Comment 12 Andrew Gaffney (RETIRED) gentoo-dev 2007-12-28 03:55:44 UTC
I still don't understand where you're coming from. The only time the -t iso9660 thing is used is in findmediamount() (which was findcdmount() in previous versions), which is only called from bootstrapCD(), which is only called when ${CDROOT} = '1', which is true with either "cdroot" OR "cdroot=foo".
Comment 13 Andrew Gaffney (RETIRED) gentoo-dev 2007-12-28 04:00:21 UTC
Okay, I lied. What I described is the current behavior in SVN, but I see what you're talking about going back a few revisions. However, I'm not sure this was intended behavior, because it really doesn't make sense.

With current SVN, if the old -t auto behavior is needed, you can still get it with 'cdroot_type=auto'.
Comment 14 Peter Carmichael 2007-12-28 04:29:11 UTC
Yes.  I was commenting on the x86 stable branch and 2007.0 livecd as specified by the originator.  Agreed that it doesn't make sense.

I'm a bit of an amateur and this bug-sleuthing thing, so I'm not geared up on SVN at all.

This area of functionality has been shifting around a fair bit and is for all intents undocumented.  From the hint you have given about what is coming with current SVN versions, this is all set to change again.  At least this time I will have a heads up.  This one has kept me up until 4 in the morning.

In genkernel-3.4.9_pre6 it is still current usage to have "cdroot real_root=/dev/nfs" for PXE booting of livecd images, so "cdroot real_root=/dev/foo" for hard disk hosted images has felt consistent.
Comment 15 Chris Gianelloni (RETIRED) gentoo-dev 2008-01-10 02:51:07 UTC
Well, for the most part, we don't care about *anything* in the portage tree, as far as code is concerned.  We're only interested in SVN.  If there's a bug in something in the tree, check SVN.  If the bug still exists, file a bug report (or comment on an existing one, if it's already open)... If the bug doesn't exist anymore, it'll be "automagically" fixed in the next genkernel version.  Basically, SVN is always "ahead" of what's in the tree and what's in the tree is static and unchanging.  Once a tarball has been rolled, that version is "done with" and we're on to the next one.  As such, we don't look back at things like "2007.0" as that is old software (in our eyes) and we look to the future.  When we look back at older releases, it's always to make sure we've resolved bugs or made things better.  We almost *never* look at the actual code and try to base anything on it, as it is likely SVN has changed that code already and we'd waste a lot of time (as you're starting to notice).

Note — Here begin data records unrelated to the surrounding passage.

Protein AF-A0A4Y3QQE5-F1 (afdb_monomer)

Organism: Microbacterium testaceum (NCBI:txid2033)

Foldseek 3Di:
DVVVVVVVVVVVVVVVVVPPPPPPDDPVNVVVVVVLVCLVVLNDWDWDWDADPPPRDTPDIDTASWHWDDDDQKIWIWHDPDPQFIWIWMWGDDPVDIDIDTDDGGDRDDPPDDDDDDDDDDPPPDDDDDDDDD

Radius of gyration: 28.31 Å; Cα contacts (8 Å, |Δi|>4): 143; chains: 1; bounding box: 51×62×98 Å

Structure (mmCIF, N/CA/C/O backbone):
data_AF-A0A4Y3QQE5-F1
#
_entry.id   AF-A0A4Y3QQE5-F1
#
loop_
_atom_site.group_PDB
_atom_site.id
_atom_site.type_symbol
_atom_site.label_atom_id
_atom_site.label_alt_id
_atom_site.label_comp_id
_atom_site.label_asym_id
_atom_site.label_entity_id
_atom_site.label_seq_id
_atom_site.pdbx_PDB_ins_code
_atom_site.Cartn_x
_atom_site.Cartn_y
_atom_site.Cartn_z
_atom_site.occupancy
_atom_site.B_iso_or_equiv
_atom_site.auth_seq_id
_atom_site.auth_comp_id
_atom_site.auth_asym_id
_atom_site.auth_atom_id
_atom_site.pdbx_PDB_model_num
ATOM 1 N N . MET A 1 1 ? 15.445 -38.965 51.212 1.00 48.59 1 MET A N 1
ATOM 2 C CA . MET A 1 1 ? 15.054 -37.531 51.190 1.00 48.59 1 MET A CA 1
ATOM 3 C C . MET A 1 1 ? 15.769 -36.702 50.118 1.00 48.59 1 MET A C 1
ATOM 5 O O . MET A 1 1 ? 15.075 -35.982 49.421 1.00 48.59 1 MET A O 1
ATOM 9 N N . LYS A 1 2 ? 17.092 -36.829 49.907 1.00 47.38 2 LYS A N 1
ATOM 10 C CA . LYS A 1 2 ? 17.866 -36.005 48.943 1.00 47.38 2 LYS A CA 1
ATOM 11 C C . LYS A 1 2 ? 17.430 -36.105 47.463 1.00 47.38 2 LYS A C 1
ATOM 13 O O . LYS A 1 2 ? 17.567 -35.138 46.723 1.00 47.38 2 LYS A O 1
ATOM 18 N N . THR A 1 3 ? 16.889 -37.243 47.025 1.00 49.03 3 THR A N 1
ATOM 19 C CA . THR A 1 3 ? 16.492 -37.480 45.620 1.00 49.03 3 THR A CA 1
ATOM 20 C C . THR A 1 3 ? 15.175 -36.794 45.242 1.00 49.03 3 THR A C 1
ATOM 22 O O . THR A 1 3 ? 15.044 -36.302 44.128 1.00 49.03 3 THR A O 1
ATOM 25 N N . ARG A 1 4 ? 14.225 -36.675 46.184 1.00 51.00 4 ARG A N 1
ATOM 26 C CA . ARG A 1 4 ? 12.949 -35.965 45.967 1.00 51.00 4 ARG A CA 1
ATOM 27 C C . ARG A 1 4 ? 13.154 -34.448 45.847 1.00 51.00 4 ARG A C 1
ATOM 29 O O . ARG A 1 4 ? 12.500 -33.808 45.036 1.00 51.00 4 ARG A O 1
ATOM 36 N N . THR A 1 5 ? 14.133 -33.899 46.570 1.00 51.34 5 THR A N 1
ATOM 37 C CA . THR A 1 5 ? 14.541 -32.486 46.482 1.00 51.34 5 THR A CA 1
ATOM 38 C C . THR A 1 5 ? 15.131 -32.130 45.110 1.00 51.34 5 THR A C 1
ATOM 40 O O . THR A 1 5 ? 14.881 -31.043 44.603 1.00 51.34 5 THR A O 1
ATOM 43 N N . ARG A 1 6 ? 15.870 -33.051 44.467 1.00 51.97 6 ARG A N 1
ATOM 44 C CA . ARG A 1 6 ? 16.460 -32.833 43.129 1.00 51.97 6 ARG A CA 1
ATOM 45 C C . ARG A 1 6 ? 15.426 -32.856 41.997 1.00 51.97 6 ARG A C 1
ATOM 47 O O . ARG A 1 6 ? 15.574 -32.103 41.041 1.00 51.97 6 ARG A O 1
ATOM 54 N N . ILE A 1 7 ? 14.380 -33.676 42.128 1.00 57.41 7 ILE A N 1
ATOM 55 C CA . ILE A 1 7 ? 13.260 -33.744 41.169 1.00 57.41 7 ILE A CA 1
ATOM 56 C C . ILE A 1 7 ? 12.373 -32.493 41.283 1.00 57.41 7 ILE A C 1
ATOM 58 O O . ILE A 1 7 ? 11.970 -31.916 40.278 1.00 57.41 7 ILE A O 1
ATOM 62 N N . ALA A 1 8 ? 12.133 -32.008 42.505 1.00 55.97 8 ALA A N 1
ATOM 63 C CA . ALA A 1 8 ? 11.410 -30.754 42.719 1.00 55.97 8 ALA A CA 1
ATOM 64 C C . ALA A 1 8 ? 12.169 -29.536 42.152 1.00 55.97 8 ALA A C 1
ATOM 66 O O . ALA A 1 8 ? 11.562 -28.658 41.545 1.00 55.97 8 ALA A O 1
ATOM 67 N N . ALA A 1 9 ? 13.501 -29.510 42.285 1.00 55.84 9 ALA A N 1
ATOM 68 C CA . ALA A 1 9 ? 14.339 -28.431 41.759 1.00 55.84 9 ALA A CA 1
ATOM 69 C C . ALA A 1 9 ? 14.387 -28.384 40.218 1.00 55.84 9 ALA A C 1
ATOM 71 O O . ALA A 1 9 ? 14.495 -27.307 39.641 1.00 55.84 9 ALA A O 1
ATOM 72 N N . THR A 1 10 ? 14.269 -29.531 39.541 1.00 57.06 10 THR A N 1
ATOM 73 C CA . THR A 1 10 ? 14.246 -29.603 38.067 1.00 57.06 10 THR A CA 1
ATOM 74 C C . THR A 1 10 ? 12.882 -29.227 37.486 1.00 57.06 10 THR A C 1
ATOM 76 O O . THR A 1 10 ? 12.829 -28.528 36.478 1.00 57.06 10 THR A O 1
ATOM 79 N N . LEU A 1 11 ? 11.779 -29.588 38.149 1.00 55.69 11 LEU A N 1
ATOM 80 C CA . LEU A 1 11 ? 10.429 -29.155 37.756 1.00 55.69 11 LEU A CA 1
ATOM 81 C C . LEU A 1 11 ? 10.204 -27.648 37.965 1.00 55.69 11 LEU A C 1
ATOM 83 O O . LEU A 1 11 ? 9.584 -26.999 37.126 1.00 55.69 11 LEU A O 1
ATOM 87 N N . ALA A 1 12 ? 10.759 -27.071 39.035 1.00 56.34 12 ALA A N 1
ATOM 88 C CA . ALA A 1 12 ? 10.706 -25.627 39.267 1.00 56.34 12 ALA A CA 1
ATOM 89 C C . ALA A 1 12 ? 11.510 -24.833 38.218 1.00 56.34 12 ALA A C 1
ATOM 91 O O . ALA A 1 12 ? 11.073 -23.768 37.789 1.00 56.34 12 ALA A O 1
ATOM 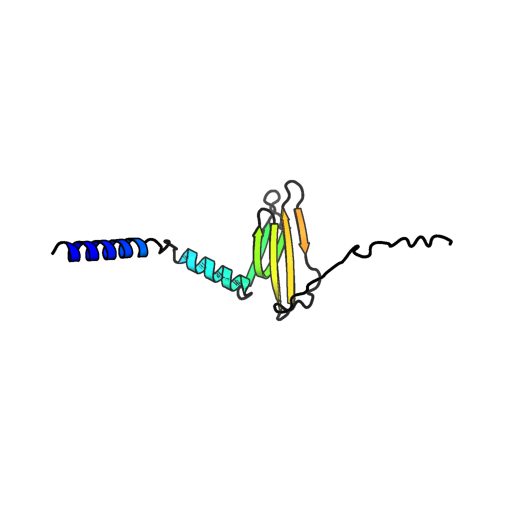92 N N . ALA A 1 13 ? 12.643 -25.366 37.748 1.00 55.91 13 ALA A N 1
ATOM 93 C CA . ALA A 1 13 ? 13.445 -24.730 36.702 1.00 55.91 13 ALA A CA 1
ATOM 94 C C . ALA A 1 13 ? 12.735 -24.707 35.332 1.00 55.91 13 ALA A C 1
ATOM 96 O O . ALA A 1 13 ? 12.831 -23.710 34.620 1.00 55.91 13 ALA A O 1
ATOM 97 N N . LEU A 1 14 ? 11.967 -25.750 34.978 1.00 56.00 14 LEU A N 1
ATOM 98 C CA . LEU A 1 14 ? 11.159 -25.749 33.748 1.00 56.00 14 LEU A CA 1
ATOM 99 C C . LEU A 1 14 ? 9.959 -24.790 33.815 1.00 56.00 14 LEU A C 1
ATOM 101 O O . LEU A 1 14 ? 9.607 -24.193 32.800 1.00 56.00 14 LEU A O 1
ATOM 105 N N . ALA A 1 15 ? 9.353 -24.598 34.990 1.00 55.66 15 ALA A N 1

Thanks for all the bug-hunting.  It *really* is appreciated.  Don't take any of the above as anything more than informational.  That was my only intention.
Comment 16 Chris Gianelloni (RETIRED) gentoo-dev 2008-01-12 00:51:15 UTC
This should be resolved in genkernel 3.4.9, which will be hitting the tree shortly.  If this is still an issue with that version, please REOPEN this bug (or comment, if you cannot REOPEN it).